Theoretically, ferroelectricity was intrinsically predicted in many 2D materials such as In2Se3, 1T-MoS2 and CulnP2S6 however, experimental observation of such an effect is still rare7. The new emerging class of 2D materials, i.e., MXenes with the general formula of Mn+1XnTx (n = 1–3), where M stands for early transition metal (Ti, Mo, Nb, and so on), X shows the presence of carbon or nitrogen and in some cases both of them, while Tx represents the surface termination (–O, –F, –OH) groups, have attracted considerable attention due to their tremendous potential for various application8. Until now, MXenes offer great potential for applications such as electrochemical energy conversion (batteries, supercapacitors)9, sensors (bio, electrochemical)10, optical (photonics, lasers)11 and electromagnetic shielding (EMI effect)12.

For nano scale electronic devices, experimental and computational work was carried out in order to reveal the hidden properties such as electronic and magnetic properties of MXenes13. In Sc2CO2 and Nb2NF2 MXene, computational analysis confirmed the existence of ferroelectricity14,15. On the other hand, experimental observation on the existence of ferroelectricity and multiferroicity in Ti3C2Tx MXene was recently reported in our previous report16. Also, the presence of diamagnetic-type superconductivity in Nb2C MXene with transition temperature of 12.5 K and co-existence of ferromagnetic and anti-ferromagnetic phase in Ti3C2Tx were also reported in literature indicating that the MXene has a strong potential for various applications17,18.
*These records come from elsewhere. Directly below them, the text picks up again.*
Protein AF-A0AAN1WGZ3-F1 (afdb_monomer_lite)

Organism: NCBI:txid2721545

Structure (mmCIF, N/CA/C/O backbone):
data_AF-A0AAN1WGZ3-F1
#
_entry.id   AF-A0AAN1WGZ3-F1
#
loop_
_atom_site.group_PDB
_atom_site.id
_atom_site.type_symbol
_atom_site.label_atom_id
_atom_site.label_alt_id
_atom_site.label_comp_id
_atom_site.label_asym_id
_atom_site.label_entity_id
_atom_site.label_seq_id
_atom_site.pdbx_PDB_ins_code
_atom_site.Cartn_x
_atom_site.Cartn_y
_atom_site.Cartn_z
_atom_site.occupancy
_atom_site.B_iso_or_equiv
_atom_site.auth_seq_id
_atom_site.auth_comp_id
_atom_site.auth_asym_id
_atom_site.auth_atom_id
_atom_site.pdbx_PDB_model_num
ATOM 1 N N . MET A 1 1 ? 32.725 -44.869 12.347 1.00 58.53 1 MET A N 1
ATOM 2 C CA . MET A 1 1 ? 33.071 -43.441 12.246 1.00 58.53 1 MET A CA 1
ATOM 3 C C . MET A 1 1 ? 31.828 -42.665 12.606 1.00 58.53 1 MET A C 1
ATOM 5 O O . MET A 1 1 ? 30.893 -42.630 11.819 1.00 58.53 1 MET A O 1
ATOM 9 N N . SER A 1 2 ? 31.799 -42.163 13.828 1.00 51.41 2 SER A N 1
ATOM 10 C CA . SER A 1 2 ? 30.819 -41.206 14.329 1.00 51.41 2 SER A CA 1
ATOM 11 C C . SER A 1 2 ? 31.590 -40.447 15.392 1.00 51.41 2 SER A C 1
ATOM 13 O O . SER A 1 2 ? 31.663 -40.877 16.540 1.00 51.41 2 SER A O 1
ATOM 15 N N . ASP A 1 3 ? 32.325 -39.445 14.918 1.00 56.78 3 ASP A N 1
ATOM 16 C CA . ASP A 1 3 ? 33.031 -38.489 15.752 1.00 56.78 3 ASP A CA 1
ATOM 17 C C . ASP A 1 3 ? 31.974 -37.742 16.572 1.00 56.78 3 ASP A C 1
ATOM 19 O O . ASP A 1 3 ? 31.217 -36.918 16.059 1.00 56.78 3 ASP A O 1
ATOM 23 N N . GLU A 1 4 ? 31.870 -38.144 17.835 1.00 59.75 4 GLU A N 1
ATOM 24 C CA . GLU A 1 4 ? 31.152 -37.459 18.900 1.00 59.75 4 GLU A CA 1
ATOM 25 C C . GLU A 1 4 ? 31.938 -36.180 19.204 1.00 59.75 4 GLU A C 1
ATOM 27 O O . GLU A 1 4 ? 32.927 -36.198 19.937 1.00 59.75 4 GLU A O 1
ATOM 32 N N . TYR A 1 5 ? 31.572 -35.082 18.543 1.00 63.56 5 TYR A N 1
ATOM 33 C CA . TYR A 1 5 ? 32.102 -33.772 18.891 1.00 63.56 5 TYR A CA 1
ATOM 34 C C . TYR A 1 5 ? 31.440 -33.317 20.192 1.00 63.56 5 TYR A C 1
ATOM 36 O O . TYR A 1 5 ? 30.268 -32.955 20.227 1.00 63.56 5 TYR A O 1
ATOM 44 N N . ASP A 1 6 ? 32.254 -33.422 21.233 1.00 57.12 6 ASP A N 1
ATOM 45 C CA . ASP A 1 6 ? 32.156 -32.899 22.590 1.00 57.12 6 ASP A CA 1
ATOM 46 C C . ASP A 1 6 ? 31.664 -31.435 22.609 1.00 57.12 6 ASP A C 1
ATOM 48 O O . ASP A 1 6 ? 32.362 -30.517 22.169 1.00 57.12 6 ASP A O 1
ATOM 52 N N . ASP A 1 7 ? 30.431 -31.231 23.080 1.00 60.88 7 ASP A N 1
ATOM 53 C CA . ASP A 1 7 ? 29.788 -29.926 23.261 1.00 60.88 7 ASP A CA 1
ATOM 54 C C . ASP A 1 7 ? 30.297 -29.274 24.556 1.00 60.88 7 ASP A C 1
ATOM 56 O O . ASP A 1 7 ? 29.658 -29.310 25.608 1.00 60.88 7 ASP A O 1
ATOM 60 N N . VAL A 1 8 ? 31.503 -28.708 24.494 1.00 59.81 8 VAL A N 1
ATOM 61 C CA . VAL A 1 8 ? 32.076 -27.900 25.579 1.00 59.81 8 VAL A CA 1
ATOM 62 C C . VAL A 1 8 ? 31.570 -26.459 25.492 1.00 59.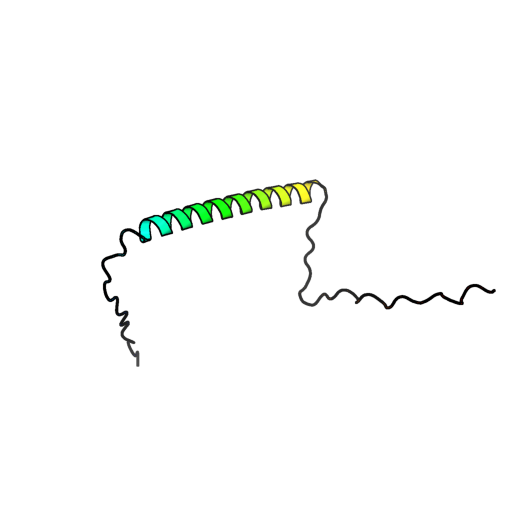81 8 VAL A C 1
ATOM 64 O O . VAL A 1 8 ? 32.296 -25.533 25.130 1.00 59.81 8 VAL A O 1
ATOM 67 N N . LEU A 1 9 ? 30.300 -26.253 25.845 1.00 59.56 9 LEU A N 1
ATOM 68 C CA . LEU A 1 9 ? 29.815 -24.924 26.215 1.00 59.56 9 LEU A CA 1
ATOM 69 C C . LEU A 1 9 ? 30.308 -24.605 27.628 1.00 59.56 9 LEU A C 1
ATOM 71 O O . LEU A 1 9 ? 29.709 -24.997 28.629 1.00 59.56 9 LEU A O 1
ATOM 75 N N . ASP A 1 10 ? 31.432 -23.896 27.680 1.00 58.00 10 ASP A N 1
ATOM 76 C CA . ASP A 1 10 ? 32.002 -23.294 28.882 1.00 58.00 10 ASP A CA 1
ATOM 77 C C . ASP A 1 10 ? 31.046 -22.203 29.399 1.00 58.00 10 ASP A C 1
ATOM 79 O O . ASP A 1 10 ? 31.123 -21.029 29.036 1.00 58.00 10 ASP A O 1
ATOM 83 N N . ASN A 1 11 ? 30.053 -22.620 30.186 1.00 65.00 11 ASN A N 1
ATOM 84 C CA . ASN A 1 11 ? 29.150 -21.729 30.903 1.00 65.00 11 ASN A CA 1
ATOM 85 C C . ASN A 1 11 ? 29.834 -21.300 32.209 1.00 65.00 11 ASN A C 1
ATOM 87 O O . ASN A 1 11 ? 29.510 -21.808 33.287 1.00 65.00 11 ASN A O 1
ATOM 91 N N . ASP A 1 12 ? 30.816 -20.399 32.095 1.00 52.72 12 ASP A N 1
ATOM 92 C CA . ASP A 1 12 ? 31.421 -19.724 33.243 1.00 52.72 12 ASP A CA 1
ATOM 93 C C . ASP A 1 12 ? 30.348 -18.875 33.933 1.00 52.72 12 ASP A C 1
ATOM 95 O O . ASP A 1 12 ? 29.893 -17.837 33.442 1.00 52.72 12 ASP A O 1
ATOM 99 N N . ALA A 1 13 ? 29.879 -19.398 35.061 1.00 58.53 13 ALA A N 1
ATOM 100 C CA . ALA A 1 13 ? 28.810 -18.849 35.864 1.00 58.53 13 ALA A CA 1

Here in this work, we have reported a detailed study on dependence of newly discovered ferroelectricity and multiferroicity in heated 2D Ti3C2Tx MXene on factors such as frequency, electric-poling, effect of static magnetic field on ferroelectricity, etc. at room-temperature16. Also, both free-standing MXene (non-ferroelectric) and ferroelectric MXene (HT-Ti3C2Tx) films were employed in resistive random access memory devices that showed high on/off ratio with good reproducibility at room-temperature. We believe that our report will help understand further the multiferroic effect observed in 2D materials which are key to develop future electronic devices and next generation photovoltaic technology.

Results and discussion

Structural and morphological analysis

The inset of Fig. 1a shows the XRD pattern of Ti3C2Tx MXene film measured using Dron X-ray diffractometer. The intensity of the (002) plane is the highest among all the peaks which is an indication of successful chemical etching and delamination processes19. After the heat treatment, the Rutile (JCPDS # 84-1286) and Anatase (JCPDS # 88-1175) phases of TiO2 are clearly visible in the XRD pattern20 shown in Fig. 1a. Figure 1b, c present the surface morphology images taken using scanning electron microscope (SEM) of Ti3C2Tx MXene film and HT-Ti3C2Tx MXene film, respectively. It is evident from the morphology that the Ti3C2Tx MXene is successfully formed into the well-known layered structure having a clear stacking of the sheets. It is clearly seen in Fig. 1c that even after the heat treatment, the layered structure and surface morphology remained preserved. Furthermore, Fig. 1d shows the Elemental Dispersive X-ray (EDX) analysis which clearly indicates increase in oxygen percentage after heating the Ti3C2Tx MXene film. The addition of oxygen is the cause of formation of TiO2 phase in the HT-Ti3C2Tx MXene film which is in good agreement with the XRD analysis.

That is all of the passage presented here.